● Work to complete
In the records below, find the line with "ATOM 223 C C" and the line with "ATOM 263 O O". Print both exactly, along with every line between them, and no other line.

● Source data
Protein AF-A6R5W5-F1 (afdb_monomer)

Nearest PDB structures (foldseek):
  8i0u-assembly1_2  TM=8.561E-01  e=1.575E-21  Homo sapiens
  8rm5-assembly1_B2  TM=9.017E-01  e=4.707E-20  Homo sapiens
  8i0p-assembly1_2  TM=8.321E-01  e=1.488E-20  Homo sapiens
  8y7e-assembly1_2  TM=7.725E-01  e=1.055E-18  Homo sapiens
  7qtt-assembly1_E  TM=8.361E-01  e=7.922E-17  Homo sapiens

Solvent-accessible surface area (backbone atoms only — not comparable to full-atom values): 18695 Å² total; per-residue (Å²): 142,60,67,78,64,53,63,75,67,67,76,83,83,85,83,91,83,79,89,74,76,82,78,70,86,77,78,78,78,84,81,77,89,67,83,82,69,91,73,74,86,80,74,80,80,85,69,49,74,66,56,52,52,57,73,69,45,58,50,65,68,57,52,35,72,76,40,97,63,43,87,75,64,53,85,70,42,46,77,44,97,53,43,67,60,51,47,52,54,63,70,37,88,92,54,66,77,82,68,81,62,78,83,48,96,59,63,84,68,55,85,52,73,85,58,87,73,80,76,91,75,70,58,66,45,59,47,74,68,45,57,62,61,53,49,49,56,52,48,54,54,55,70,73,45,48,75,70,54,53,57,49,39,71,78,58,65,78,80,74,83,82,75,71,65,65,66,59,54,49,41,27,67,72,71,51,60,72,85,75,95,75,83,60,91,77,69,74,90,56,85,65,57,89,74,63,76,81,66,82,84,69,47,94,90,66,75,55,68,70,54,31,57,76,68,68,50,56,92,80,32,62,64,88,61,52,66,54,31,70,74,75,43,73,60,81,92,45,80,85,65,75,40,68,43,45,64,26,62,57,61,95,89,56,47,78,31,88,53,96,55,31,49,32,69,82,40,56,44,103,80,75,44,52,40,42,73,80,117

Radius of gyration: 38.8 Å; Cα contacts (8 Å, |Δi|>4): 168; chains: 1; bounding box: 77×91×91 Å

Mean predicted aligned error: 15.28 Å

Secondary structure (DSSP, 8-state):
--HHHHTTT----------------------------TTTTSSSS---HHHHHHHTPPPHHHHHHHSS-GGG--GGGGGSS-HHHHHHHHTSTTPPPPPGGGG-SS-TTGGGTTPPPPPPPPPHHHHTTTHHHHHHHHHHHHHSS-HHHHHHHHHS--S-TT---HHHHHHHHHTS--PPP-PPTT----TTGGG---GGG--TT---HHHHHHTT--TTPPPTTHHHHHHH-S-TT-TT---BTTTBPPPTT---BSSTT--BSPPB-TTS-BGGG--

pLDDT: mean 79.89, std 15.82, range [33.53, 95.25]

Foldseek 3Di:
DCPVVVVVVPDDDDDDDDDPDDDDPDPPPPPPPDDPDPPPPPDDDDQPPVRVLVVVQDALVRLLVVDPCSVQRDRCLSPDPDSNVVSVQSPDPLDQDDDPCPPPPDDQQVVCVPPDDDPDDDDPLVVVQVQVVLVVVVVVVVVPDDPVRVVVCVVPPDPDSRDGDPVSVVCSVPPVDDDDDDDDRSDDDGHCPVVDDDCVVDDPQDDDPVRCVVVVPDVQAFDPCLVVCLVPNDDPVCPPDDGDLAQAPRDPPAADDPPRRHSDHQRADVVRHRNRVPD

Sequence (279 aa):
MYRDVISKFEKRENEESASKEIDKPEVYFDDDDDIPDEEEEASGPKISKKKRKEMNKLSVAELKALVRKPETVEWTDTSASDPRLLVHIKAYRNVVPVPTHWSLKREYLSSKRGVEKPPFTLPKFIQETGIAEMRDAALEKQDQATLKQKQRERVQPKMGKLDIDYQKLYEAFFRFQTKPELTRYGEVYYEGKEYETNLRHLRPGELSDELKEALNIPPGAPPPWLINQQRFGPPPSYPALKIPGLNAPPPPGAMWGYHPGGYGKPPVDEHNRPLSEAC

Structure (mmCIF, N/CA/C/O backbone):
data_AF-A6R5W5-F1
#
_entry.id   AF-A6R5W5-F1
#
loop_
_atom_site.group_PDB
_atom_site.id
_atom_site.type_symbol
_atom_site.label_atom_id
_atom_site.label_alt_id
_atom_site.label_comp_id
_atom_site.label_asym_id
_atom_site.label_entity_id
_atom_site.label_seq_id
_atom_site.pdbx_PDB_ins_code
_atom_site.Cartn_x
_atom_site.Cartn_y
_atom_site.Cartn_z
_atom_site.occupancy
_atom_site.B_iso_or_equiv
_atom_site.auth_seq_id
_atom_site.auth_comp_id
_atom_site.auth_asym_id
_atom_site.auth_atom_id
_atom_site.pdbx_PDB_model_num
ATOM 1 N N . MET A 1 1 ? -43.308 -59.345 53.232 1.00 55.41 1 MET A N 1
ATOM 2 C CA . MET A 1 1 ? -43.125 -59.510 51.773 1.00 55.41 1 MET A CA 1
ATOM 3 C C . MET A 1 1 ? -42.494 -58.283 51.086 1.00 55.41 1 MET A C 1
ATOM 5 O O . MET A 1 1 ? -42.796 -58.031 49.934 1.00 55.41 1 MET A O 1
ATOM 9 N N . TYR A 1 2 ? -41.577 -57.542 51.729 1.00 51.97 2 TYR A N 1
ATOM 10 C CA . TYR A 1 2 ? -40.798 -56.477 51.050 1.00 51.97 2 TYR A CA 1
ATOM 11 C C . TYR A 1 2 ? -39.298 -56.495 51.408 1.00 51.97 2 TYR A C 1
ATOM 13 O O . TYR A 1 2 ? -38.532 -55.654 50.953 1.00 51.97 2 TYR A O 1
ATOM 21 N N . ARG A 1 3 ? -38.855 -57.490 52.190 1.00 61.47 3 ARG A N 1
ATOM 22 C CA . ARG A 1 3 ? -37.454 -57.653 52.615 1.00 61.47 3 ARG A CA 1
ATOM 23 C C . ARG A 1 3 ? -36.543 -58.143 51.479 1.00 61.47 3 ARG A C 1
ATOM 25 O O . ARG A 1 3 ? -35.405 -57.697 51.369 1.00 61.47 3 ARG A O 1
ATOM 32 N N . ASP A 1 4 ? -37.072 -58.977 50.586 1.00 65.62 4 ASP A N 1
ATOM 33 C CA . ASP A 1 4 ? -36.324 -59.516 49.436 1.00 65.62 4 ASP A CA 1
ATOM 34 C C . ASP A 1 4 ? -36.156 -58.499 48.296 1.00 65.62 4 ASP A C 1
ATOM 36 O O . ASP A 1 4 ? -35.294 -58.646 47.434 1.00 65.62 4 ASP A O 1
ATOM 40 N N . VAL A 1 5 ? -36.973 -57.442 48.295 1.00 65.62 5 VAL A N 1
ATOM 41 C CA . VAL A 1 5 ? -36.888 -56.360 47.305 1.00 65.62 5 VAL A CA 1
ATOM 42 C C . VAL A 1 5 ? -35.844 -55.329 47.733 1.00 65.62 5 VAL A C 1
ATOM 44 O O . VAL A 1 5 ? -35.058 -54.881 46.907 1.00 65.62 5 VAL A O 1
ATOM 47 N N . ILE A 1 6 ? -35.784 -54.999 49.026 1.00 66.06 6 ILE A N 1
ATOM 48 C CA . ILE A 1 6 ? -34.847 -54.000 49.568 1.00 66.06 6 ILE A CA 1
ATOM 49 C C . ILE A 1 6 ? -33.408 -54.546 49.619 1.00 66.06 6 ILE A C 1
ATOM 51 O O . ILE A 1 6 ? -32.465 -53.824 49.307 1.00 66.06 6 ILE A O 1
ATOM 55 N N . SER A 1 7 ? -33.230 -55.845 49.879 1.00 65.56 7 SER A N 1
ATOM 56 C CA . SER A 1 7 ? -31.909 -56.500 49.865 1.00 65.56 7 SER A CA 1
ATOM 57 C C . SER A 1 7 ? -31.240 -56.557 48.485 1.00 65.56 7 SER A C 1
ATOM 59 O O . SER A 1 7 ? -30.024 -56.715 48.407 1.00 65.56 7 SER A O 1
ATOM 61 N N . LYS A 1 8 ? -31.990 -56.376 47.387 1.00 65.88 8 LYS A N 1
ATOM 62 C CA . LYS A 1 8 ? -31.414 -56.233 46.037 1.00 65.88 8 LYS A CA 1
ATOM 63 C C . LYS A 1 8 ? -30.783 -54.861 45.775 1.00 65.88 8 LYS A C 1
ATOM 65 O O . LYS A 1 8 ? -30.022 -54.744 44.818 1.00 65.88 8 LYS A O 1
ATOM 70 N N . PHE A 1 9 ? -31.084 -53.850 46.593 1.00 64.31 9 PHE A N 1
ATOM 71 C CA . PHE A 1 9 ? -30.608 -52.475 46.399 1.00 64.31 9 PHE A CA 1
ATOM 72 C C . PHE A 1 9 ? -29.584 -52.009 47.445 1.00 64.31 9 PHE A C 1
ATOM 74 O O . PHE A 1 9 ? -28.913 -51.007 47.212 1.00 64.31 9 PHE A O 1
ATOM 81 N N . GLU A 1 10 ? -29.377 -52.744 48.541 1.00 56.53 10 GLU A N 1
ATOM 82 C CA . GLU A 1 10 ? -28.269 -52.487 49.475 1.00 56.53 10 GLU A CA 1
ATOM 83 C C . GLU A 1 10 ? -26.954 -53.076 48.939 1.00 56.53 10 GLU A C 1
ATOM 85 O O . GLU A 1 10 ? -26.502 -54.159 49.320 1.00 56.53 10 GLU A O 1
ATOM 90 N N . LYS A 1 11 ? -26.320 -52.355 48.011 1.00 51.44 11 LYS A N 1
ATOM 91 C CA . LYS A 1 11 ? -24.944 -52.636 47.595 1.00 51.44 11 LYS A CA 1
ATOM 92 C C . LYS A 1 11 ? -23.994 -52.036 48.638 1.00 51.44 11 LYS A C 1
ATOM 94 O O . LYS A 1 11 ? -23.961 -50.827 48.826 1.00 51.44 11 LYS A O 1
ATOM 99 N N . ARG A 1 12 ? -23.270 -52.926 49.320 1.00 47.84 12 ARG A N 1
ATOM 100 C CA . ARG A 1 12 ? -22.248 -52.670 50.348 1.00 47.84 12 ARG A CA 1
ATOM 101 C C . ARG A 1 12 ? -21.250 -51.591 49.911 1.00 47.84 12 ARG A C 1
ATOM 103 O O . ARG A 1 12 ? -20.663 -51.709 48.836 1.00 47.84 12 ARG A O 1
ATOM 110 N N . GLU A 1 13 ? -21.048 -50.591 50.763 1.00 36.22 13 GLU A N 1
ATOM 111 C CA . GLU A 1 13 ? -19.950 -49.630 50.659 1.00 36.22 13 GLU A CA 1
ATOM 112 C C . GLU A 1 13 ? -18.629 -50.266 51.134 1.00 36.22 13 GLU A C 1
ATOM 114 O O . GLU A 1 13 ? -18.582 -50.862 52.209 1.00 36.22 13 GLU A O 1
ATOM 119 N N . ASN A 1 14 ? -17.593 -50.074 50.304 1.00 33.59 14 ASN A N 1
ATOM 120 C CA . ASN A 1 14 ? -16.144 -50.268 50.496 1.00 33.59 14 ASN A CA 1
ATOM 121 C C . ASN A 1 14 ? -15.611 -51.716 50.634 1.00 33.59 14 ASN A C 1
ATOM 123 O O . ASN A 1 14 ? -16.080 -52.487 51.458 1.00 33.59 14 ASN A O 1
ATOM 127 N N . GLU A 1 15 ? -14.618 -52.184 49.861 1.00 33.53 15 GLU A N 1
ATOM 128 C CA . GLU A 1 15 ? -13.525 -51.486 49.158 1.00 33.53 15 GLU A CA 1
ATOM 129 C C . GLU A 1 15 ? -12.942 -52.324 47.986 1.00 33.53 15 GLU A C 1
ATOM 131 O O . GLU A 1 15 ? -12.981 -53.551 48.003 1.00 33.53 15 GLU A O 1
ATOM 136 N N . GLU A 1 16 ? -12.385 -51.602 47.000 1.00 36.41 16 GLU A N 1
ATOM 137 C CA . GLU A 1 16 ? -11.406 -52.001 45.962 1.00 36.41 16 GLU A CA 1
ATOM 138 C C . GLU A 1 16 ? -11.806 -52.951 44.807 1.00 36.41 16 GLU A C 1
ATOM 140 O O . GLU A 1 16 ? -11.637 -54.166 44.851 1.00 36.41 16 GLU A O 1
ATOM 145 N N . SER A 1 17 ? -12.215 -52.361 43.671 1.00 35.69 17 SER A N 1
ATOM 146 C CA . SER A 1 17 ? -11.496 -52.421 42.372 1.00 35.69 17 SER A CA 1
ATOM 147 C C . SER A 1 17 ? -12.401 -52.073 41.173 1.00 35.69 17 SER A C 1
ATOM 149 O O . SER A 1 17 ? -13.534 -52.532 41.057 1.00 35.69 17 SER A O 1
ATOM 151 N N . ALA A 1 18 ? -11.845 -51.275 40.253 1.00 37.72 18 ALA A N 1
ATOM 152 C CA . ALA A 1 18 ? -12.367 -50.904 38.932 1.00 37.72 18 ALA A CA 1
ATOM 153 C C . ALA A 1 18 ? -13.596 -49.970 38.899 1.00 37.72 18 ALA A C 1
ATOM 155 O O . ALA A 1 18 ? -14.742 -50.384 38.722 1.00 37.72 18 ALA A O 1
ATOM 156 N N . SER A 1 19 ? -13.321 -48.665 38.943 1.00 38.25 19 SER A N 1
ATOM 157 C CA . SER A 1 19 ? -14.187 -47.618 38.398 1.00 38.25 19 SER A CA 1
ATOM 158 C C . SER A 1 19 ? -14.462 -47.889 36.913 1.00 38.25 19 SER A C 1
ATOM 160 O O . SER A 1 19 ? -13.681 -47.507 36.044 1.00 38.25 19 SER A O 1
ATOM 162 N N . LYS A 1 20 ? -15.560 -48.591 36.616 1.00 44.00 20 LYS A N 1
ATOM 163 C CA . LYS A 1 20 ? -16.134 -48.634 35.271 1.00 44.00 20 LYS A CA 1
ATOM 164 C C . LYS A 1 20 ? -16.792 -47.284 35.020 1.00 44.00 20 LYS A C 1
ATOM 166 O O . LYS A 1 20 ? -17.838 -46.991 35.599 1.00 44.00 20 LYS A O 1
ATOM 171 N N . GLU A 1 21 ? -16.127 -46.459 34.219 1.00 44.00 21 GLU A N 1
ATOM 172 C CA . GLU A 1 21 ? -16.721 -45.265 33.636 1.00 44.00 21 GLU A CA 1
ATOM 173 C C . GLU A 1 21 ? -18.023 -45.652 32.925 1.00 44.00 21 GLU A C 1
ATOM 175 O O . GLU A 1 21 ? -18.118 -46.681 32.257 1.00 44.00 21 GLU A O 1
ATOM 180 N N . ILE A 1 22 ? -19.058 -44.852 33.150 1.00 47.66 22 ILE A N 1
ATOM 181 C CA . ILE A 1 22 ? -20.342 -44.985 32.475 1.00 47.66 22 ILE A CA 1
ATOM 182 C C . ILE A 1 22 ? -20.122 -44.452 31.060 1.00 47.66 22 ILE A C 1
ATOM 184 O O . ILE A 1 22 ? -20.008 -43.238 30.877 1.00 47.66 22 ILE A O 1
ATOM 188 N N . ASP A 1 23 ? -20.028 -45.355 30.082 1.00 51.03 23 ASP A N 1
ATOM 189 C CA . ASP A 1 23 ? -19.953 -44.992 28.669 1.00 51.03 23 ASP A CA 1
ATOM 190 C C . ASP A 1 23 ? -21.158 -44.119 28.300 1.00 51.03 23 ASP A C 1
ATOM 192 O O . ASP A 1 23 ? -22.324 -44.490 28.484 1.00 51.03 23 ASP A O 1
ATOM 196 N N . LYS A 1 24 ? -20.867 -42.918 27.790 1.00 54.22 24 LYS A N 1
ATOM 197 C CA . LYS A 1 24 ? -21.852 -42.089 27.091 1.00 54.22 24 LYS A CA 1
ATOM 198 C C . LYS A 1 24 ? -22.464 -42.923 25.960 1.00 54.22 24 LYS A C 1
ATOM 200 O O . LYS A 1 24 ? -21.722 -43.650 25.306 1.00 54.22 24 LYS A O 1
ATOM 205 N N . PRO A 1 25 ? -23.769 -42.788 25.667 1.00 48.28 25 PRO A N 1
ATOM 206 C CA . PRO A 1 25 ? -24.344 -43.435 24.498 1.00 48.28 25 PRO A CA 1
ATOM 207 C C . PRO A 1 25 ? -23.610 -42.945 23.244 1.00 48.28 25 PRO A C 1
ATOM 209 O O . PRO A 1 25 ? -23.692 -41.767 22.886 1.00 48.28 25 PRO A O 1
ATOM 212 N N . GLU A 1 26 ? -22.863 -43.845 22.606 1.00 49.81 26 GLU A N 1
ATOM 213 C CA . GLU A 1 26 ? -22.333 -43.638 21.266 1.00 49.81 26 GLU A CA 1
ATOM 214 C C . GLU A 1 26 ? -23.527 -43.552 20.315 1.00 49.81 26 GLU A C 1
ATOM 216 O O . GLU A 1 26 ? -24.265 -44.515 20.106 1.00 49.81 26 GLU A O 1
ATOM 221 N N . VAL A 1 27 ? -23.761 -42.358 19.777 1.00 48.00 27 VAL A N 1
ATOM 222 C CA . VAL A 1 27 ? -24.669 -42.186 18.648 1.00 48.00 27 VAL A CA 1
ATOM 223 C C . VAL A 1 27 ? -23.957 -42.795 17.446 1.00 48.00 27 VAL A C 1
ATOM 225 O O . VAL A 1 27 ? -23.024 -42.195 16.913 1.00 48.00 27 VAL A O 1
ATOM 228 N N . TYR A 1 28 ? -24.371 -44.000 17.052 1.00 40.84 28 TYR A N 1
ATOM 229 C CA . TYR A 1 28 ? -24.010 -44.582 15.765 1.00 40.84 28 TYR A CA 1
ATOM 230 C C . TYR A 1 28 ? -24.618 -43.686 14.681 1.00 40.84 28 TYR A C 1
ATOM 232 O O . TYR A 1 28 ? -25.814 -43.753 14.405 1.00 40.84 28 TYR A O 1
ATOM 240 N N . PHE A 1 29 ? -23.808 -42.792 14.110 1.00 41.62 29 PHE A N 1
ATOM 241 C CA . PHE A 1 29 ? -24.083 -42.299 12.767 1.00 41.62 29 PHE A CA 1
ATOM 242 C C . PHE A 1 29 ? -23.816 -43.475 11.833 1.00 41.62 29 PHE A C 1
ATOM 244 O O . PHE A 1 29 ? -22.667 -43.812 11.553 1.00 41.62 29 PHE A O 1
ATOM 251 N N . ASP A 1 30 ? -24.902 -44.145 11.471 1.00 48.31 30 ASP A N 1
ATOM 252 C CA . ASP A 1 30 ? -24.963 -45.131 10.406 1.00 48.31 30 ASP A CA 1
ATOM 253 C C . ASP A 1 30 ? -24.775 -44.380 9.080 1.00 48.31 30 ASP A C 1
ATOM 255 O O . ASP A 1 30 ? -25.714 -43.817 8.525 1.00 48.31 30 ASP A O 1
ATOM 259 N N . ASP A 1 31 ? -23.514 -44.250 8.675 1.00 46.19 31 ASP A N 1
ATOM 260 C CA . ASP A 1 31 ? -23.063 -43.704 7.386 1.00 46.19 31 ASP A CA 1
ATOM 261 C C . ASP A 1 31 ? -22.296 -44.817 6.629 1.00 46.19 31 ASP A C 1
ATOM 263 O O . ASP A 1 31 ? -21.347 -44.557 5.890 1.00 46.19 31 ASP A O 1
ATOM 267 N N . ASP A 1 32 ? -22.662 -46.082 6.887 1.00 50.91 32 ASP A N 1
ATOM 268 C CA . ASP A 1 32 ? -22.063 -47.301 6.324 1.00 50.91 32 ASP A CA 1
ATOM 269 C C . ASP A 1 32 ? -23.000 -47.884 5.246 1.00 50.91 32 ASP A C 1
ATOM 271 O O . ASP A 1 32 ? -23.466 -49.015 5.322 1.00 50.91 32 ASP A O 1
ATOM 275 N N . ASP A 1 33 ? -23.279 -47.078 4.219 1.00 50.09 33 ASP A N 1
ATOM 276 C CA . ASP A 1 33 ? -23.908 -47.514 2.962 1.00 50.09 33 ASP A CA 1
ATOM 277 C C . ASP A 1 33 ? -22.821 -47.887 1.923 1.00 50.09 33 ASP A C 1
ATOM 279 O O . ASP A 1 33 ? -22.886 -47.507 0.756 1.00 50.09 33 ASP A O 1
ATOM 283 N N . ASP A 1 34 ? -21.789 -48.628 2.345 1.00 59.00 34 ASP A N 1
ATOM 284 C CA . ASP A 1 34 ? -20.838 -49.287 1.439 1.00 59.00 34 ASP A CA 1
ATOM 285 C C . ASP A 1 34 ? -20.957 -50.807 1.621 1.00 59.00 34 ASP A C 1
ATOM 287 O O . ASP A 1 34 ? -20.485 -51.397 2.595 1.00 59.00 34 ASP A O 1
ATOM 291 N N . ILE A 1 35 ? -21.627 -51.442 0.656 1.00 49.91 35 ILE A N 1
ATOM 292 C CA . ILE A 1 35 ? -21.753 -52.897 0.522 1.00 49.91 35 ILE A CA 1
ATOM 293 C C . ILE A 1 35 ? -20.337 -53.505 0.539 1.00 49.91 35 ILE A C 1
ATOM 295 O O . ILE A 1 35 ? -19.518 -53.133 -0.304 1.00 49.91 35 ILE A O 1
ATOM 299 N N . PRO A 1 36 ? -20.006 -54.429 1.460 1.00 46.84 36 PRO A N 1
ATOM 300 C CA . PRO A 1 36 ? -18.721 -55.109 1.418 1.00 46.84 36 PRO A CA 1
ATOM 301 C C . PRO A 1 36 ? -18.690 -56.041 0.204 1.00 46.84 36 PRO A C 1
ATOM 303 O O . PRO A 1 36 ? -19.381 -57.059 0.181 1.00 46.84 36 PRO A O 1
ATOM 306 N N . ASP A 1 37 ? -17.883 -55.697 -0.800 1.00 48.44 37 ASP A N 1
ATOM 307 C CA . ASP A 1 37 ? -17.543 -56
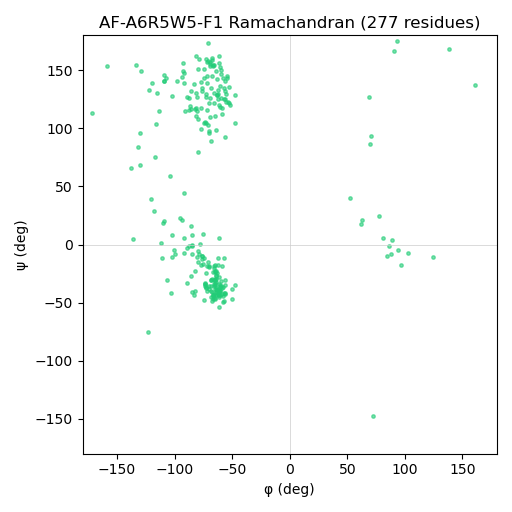.614 -1.886 1.00 48.44 37 ASP A CA 1
ATOM 308 C C . ASP A 1 37 ? -16.831 -57.845 -1.288 1.00 48.44 37 ASP A C 1
ATOM 310 O O . ASP A 1 37 ? -15.760 -57.738 -0.684 1.00 48.44 37 ASP A O 1
ATOM 314 N N . GLU A 1 38 ? -17.429 -59.028 -1.464 1.00 50.94 38 GLU A N 1
ATOM 315 C CA . GLU A 1 38 ? -16.965 -60.341 -0.970 1.00 50.94 38 GLU A CA 1
ATOM 316 C C . GLU A 1 38 ? -15.589 -60.791 -1.528 1.00 50.94 38 GLU A C 1
ATOM 318 O O . GLU A 1 38 ? -15.136 -61.899 -1.246 1.00 50.94 38 GLU A O 1
ATOM 323 N N . GLU A 1 39 ? -14.877 -59.953 -2.290 1.00 52.56 39 GLU A N 1
ATOM 324 C CA . GLU A 1 39 ? -13.602 -60.299 -2.938 1.00 52.56 39 GLU A CA 1
ATOM 325 C C . GLU A 1 39 ? -12.335 -59.801 -2.203 1.00 52.56 39 GLU A C 1
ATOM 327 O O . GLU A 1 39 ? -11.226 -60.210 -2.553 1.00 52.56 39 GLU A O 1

● Result of this exercise
ATOM 223 C C . VAL A 1 27 ? -23.957 -42.795 17.446 1.00 48.00 27 VAL A C 1
ATOM 225 O O . VAL A 1 27 ? -23.024 -42.195 16.913 1.00 48.00 27 VAL A O 1
ATOM 228 N N . TYR A 1 28 ? -24.371 -44.000 17.052 1.00 40.84 28 TYR A N 1
ATOM 229 C CA . TYR A 1 28 ? -24.010 -44.582 15.765 1.00 40.84 28 TYR A CA 1
ATOM 230 C C . TYR A 1 28 ? -24.618 -43.686 14.681 1.00 40.84 28 TYR A C 1
ATOM 232 O O . TYR A 1 28 ? -25.814 -43.753 14.405 1.00 40.84 28 TYR A O 1
ATOM 240 N N . PHE A 1 29 ? -23.808 -42.792 14.110 1.00 41.62 29 PHE A N 1
ATOM 241 C CA . PHE A 1 29 ? -24.083 -42.299 12.767 1.00 41.62 29 PHE A CA 1
ATOM 242 C C . PHE A 1 29 ? -23.816 -43.475 11.833 1.00 41.62 29 PHE A C 1
ATOM 244 O O . PHE A 1 29 ? -22.667 -43.812 11.553 1.00 41.62 29 PHE A O 1
ATOM 251 N N . ASP A 1 30 ? -24.902 -44.145 11.471 1.00 48.31 30 ASP A N 1
ATOM 252 C CA . ASP A 1 30 ? -24.963 -45.131 10.406 1.00 48.31 30 ASP A CA 1
ATOM 253 C C . ASP A 1 30 ? -24.775 -44.380 9.080 1.00 48.31 30 ASP A C 1
ATOM 255 O O . ASP A 1 30 ? -25.714 -43.817 8.525 1.00 48.31 30 ASP A O 1
ATOM 259 N N . ASP A 1 31 ? -23.514 -44.250 8.675 1.00 46.19 31 ASP A N 1
ATOM 260 C CA . ASP A 1 31 ? -23.063 -43.704 7.386 1.00 46.19 31 ASP A CA 1
ATOM 261 C C . ASP A 1 31 ? -22.296 -44.817 6.629 1.00 46.19 31 ASP A C 1
ATOM 263 O O . ASP A 1 31 ? -21.347 -44.557 5.890 1.00 46.19 31 ASP A O 1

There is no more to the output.